WHAT THE TASK ASKS: Below this line is a set of entries; quote exactly the lines from the line that contains "ATOM 115 N N" to the line that contains "ATOM 135 C C", both lines included.

THE DATA Start Marker

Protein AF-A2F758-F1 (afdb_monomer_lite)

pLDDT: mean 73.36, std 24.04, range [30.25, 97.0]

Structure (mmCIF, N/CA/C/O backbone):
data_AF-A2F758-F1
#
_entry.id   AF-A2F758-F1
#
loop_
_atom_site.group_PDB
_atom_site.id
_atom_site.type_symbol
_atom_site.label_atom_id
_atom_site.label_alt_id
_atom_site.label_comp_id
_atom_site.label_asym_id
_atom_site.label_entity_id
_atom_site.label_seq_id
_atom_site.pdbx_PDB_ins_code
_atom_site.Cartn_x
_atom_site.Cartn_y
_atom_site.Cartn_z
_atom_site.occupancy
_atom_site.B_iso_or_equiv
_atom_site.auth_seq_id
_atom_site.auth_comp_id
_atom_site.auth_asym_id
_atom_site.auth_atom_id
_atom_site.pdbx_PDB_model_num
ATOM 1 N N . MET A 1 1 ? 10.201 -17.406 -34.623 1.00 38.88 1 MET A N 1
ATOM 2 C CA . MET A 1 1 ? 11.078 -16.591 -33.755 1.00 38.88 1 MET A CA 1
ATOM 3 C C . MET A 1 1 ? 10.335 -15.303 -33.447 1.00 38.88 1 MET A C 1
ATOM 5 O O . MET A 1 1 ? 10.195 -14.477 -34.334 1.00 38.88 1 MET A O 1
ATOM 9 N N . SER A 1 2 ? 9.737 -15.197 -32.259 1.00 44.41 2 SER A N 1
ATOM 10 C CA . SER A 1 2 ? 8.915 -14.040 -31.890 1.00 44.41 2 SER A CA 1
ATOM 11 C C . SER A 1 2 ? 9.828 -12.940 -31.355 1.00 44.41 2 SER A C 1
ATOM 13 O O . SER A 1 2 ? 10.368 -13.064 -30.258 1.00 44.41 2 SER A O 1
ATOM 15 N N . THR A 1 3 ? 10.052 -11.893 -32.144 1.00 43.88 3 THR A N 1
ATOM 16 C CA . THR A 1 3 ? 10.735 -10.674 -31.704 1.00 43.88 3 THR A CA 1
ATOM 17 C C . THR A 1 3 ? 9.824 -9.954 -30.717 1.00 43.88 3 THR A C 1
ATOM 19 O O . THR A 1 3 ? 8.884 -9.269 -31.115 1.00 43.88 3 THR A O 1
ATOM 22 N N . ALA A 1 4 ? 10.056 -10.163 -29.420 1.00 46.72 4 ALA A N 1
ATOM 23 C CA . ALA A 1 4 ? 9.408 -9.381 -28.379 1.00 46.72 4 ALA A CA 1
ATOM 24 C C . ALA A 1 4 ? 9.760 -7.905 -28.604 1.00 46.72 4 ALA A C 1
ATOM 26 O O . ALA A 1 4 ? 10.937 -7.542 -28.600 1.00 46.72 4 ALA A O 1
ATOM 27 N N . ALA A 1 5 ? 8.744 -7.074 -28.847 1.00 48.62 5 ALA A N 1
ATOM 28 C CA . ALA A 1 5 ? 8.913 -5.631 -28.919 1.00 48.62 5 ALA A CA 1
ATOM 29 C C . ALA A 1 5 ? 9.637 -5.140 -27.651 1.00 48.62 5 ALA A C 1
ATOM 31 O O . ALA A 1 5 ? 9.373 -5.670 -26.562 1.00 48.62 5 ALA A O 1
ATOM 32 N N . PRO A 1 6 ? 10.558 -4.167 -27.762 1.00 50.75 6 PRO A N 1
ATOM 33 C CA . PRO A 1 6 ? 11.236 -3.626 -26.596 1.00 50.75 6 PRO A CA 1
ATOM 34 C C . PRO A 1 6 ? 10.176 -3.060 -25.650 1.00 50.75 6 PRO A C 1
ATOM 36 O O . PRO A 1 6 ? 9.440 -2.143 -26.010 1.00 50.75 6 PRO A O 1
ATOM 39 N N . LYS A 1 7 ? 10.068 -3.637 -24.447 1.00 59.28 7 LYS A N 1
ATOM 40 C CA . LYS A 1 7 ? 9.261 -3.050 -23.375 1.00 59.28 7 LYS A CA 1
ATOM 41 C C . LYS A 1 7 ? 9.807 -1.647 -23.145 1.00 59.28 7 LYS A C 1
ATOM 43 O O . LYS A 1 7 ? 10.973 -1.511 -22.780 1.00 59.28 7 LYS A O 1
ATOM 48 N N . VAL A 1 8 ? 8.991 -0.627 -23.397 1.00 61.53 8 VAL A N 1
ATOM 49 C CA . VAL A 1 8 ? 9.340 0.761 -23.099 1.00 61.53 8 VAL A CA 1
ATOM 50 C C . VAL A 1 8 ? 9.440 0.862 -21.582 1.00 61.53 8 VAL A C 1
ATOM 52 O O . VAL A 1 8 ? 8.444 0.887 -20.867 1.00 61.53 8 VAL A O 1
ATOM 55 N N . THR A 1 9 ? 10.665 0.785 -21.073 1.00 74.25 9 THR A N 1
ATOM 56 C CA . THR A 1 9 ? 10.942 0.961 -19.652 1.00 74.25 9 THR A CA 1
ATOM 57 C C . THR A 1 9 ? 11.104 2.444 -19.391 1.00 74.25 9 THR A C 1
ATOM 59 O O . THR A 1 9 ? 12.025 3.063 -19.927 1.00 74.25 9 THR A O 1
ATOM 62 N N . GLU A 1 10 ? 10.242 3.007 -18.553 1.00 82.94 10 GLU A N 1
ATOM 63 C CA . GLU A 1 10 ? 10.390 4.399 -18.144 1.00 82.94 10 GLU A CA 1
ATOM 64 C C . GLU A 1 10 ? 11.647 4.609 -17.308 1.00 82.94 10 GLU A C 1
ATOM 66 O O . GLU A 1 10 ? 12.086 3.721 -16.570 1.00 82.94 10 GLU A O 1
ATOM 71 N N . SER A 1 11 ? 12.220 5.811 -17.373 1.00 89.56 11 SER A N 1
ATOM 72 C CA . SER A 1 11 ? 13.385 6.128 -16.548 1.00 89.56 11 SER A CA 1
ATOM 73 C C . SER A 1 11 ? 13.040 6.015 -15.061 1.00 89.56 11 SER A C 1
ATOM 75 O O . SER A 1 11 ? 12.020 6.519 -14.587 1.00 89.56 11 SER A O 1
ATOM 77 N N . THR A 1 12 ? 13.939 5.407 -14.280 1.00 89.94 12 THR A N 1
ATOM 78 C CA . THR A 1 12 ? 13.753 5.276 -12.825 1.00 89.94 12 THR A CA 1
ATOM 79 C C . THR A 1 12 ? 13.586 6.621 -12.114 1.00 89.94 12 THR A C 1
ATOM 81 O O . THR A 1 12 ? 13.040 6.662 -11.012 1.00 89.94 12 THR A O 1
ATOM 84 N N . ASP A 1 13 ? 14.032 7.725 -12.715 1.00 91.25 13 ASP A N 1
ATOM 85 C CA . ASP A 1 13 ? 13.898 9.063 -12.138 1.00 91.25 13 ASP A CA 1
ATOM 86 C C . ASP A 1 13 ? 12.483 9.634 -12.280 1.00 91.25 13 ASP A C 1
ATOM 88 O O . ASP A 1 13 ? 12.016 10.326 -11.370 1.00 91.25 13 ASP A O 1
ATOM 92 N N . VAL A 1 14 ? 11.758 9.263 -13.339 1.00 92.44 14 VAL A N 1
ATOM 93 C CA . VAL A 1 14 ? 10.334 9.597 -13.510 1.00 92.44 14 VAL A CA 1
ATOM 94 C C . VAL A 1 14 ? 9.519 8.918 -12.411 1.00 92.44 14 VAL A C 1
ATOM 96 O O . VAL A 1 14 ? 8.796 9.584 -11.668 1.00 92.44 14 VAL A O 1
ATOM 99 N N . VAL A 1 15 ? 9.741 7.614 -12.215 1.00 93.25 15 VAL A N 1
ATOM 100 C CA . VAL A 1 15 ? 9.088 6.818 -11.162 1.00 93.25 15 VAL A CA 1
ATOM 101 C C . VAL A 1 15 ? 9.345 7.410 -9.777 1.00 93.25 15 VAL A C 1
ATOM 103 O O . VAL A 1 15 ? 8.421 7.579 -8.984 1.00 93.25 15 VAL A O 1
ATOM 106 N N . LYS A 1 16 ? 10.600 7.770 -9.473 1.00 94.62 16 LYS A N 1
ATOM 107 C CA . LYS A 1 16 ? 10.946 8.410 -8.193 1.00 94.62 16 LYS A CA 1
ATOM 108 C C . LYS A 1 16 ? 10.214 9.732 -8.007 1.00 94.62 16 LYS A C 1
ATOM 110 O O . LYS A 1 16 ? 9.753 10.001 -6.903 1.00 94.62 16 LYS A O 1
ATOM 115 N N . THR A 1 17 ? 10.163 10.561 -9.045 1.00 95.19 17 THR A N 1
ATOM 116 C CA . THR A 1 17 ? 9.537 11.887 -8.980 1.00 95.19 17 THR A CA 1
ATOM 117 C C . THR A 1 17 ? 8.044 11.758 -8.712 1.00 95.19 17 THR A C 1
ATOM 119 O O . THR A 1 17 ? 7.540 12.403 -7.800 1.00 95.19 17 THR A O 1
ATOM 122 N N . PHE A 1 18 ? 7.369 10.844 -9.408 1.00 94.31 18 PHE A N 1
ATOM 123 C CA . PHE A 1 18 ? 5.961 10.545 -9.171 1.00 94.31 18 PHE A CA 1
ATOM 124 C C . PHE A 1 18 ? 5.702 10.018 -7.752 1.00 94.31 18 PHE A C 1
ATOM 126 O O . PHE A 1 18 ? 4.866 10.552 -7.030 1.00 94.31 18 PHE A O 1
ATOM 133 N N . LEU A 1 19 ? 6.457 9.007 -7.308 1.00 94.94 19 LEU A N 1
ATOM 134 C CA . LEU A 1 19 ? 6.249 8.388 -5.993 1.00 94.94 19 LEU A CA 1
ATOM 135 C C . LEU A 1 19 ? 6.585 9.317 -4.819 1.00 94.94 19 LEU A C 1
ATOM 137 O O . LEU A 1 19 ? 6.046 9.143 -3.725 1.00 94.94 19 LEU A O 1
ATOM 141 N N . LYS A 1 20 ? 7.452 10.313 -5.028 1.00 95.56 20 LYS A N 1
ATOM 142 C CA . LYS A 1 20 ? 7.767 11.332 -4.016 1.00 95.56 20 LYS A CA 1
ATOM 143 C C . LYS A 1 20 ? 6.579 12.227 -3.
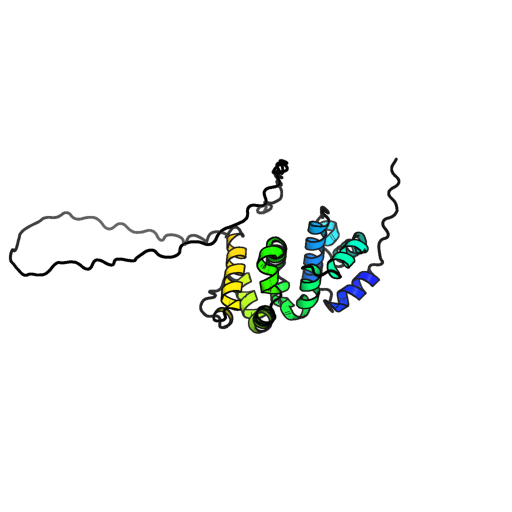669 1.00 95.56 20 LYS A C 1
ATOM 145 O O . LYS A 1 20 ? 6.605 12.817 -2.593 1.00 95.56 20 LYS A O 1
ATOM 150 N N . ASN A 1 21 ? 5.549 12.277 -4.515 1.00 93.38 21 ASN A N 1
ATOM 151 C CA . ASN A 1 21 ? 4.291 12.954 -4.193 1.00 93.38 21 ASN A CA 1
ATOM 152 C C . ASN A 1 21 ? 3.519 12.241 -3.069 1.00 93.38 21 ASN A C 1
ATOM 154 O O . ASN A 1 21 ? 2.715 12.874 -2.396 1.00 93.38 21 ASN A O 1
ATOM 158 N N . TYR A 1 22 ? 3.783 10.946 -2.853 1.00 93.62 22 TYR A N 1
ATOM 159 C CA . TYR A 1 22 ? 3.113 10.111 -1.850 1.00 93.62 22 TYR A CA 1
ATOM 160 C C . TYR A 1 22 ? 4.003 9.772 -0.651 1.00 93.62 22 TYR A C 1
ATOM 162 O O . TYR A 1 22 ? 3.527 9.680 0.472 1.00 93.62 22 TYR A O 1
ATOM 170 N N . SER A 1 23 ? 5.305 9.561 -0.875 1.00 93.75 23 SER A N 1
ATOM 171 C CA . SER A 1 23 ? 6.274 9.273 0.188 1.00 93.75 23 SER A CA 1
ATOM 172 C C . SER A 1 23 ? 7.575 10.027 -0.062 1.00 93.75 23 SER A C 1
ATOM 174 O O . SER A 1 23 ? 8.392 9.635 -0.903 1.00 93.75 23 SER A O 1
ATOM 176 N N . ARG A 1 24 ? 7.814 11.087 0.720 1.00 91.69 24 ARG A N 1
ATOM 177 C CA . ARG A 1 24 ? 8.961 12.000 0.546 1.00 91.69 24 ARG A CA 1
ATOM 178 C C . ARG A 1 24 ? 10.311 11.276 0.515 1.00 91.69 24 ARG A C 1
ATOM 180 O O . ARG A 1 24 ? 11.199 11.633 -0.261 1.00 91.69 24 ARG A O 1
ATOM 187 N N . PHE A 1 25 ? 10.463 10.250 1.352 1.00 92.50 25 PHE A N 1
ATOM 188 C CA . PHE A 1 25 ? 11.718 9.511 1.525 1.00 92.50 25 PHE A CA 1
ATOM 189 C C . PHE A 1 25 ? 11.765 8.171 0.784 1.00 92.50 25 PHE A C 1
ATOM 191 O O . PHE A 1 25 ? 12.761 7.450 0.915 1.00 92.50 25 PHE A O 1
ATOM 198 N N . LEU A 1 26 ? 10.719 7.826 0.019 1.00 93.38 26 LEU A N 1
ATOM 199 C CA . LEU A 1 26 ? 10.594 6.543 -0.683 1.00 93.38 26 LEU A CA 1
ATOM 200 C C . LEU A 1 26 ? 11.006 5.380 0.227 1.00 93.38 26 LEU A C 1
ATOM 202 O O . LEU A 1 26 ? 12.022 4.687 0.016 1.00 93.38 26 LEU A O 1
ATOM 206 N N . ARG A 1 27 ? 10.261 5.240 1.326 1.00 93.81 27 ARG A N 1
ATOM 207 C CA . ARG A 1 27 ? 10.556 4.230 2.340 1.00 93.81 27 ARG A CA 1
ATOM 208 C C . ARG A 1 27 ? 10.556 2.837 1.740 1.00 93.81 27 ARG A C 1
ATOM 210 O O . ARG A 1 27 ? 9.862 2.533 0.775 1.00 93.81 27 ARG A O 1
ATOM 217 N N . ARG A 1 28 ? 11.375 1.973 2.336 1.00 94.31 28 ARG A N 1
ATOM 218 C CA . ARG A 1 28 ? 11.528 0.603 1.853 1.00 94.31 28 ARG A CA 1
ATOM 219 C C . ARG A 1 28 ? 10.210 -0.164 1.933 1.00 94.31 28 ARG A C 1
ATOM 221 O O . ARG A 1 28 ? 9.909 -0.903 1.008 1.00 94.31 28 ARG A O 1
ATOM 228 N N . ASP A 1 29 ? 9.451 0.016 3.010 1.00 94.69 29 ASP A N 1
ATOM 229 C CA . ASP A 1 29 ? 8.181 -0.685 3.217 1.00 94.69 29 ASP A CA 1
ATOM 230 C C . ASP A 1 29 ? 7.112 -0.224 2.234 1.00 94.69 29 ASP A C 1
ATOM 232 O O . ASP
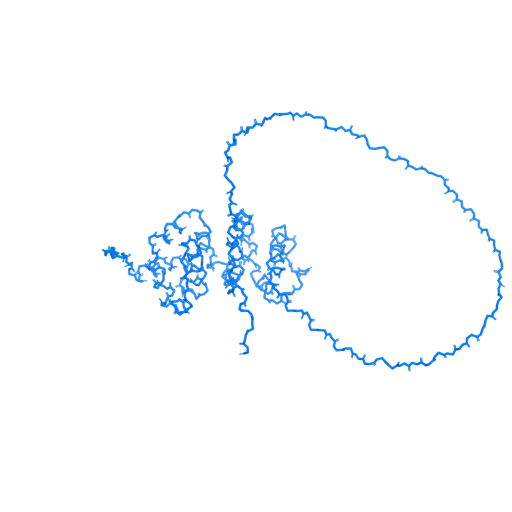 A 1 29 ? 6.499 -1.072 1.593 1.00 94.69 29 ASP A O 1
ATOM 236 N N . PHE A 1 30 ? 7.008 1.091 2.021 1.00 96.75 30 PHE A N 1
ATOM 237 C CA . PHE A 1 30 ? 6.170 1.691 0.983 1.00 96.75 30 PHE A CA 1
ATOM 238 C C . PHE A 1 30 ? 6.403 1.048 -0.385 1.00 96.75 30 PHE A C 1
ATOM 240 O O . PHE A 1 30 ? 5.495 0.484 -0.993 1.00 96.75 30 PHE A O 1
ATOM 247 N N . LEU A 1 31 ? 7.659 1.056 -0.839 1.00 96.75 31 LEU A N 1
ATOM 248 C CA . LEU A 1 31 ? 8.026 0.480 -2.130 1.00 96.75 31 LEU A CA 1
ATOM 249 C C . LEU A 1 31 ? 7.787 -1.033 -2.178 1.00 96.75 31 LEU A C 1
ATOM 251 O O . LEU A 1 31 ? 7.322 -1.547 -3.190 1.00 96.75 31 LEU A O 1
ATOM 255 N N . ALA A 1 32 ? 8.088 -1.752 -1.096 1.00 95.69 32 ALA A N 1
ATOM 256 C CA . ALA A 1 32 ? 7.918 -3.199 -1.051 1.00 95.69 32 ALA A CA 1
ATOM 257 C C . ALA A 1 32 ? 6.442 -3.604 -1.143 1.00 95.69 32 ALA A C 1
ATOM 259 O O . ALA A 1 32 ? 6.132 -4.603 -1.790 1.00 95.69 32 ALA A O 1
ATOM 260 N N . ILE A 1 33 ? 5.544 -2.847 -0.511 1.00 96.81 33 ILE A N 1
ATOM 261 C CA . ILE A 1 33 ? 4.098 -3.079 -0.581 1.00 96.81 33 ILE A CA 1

THE DATA End Marker
THE DATA Start Marker

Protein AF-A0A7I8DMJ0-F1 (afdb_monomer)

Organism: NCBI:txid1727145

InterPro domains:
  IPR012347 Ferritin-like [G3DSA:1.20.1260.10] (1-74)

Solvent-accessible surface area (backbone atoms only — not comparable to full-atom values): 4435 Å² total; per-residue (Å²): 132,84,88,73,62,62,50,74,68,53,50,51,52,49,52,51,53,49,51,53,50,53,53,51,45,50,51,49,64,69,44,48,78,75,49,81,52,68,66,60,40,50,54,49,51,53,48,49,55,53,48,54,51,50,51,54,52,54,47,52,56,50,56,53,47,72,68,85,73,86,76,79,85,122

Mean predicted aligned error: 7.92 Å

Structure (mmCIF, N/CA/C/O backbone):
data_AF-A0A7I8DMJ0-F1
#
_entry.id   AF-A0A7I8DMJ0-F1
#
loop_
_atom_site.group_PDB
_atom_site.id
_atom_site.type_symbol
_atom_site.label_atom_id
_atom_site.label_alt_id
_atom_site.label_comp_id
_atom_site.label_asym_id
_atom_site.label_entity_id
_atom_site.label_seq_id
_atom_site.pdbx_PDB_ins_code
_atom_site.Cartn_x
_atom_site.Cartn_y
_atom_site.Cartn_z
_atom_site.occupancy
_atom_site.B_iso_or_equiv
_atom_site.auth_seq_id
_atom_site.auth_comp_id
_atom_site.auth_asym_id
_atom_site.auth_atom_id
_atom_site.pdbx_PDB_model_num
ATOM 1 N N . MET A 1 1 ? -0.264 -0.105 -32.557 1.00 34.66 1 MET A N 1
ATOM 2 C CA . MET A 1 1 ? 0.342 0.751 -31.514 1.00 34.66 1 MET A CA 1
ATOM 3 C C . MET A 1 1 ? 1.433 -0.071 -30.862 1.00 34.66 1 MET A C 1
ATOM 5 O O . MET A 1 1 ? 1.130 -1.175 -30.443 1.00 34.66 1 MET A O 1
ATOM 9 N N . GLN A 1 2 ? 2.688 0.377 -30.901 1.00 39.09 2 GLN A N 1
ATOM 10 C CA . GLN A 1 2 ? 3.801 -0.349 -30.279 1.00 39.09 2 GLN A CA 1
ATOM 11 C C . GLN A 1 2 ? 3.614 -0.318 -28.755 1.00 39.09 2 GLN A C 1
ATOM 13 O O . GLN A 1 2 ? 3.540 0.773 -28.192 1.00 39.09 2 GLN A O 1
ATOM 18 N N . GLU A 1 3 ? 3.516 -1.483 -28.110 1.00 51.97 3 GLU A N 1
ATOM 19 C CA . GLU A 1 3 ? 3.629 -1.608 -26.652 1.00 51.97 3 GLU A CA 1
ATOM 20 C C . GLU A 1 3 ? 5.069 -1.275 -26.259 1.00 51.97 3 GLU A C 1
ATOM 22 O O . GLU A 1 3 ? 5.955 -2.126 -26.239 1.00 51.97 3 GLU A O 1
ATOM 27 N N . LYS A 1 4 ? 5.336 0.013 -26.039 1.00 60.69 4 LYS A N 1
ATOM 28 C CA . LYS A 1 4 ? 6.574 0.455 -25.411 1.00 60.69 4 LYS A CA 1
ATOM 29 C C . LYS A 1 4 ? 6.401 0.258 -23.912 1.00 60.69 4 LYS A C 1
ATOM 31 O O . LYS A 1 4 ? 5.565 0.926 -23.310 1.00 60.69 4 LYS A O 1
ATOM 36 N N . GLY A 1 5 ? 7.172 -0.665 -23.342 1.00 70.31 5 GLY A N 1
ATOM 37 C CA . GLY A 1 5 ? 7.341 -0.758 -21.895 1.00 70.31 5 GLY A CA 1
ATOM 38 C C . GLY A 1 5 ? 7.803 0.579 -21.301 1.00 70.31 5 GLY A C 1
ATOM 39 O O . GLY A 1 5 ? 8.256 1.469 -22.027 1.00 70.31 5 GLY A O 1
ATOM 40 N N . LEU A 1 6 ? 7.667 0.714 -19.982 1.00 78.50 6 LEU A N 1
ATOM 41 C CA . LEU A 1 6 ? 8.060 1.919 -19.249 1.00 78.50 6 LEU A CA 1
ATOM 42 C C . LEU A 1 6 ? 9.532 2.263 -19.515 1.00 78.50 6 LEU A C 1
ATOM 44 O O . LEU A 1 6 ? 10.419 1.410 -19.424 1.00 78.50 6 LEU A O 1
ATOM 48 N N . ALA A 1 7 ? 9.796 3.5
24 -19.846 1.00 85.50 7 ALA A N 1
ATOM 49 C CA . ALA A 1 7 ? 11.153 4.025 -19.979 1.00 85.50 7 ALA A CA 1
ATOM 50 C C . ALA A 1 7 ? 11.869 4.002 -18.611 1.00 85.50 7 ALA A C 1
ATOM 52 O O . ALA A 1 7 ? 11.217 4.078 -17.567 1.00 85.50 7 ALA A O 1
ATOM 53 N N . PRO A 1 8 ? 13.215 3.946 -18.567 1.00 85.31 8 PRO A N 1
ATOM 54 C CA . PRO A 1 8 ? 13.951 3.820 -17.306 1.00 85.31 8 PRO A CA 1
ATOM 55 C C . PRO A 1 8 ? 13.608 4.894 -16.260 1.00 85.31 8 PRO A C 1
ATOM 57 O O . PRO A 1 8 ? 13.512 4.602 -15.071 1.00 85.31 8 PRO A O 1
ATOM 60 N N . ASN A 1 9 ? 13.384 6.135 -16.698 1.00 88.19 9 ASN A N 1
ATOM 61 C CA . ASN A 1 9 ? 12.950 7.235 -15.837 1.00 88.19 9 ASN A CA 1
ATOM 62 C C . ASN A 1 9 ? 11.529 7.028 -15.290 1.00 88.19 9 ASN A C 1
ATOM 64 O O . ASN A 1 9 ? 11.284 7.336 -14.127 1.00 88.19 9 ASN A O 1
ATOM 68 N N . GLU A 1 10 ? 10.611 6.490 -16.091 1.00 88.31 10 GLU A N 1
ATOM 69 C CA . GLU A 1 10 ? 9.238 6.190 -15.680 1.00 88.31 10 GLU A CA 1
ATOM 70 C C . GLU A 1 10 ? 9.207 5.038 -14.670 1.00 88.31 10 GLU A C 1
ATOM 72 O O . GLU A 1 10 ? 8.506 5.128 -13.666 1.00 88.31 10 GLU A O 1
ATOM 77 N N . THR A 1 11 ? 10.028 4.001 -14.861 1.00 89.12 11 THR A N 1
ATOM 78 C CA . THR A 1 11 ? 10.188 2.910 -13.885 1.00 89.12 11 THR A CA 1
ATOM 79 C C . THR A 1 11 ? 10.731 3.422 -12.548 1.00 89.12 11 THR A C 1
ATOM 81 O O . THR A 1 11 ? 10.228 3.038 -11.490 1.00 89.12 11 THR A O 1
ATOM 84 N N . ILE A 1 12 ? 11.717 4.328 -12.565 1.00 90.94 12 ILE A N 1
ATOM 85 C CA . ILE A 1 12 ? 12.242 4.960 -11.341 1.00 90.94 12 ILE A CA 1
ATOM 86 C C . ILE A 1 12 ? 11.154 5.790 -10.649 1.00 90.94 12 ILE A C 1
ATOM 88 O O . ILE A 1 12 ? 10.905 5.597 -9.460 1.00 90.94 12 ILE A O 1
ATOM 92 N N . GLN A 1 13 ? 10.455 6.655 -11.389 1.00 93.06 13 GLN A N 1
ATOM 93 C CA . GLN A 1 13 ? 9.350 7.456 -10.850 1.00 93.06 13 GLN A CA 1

THE DATA End Marker

RESPONSE TO THIS TASK:
ATOM 115 N N . THR A 1 17 ? 10.163 10.561 -9.045 1.00 95.19 17 THR A N 1
ATOM 116 C CA . THR A 1 17 ? 9.537 11.887 -8.980 1.00 95.19 17 THR A CA 1
ATOM 117 C C . THR A 1 17 ? 8.044 11.758 -8.712 1.00 95.19 17 THR A C 1
ATOM 119 O O . THR A 1 17 ? 7.540 12.403 -7.800 1.00 95.19 17 THR A O 1
ATOM 122 N N . PHE A 1 18 ? 7.369 10.844 -9.408 1.00 94.31 18 PHE A N 1
ATOM 123 C CA . PHE A 1 18 ? 5.961 10.545 -9.171 1.00 94.31 18 PHE A CA 1
ATOM 124 C C . PHE A 1 18 ? 5.702 10.018 -7.752 1.00 94.31 18 PHE A C 1
ATOM 126 O O . PHE A 1 18 ? 4.866 10.552 -7.030 1.00 94.31 18 PHE A O 1
ATOM 133 N N . LEU A 1 19 ? 6.457 9.007 -7.308 1.00 94.94 19 LEU A N 1
ATOM 134 C CA . LEU A 1 19 ? 6.249 8.388 -5.993 1.00 94.94 19 LEU A CA 1
ATOM 135 C C . LEU A 1 19 ? 6.585 9.317 -4.819 1.00 94.94 19 LEU A C 1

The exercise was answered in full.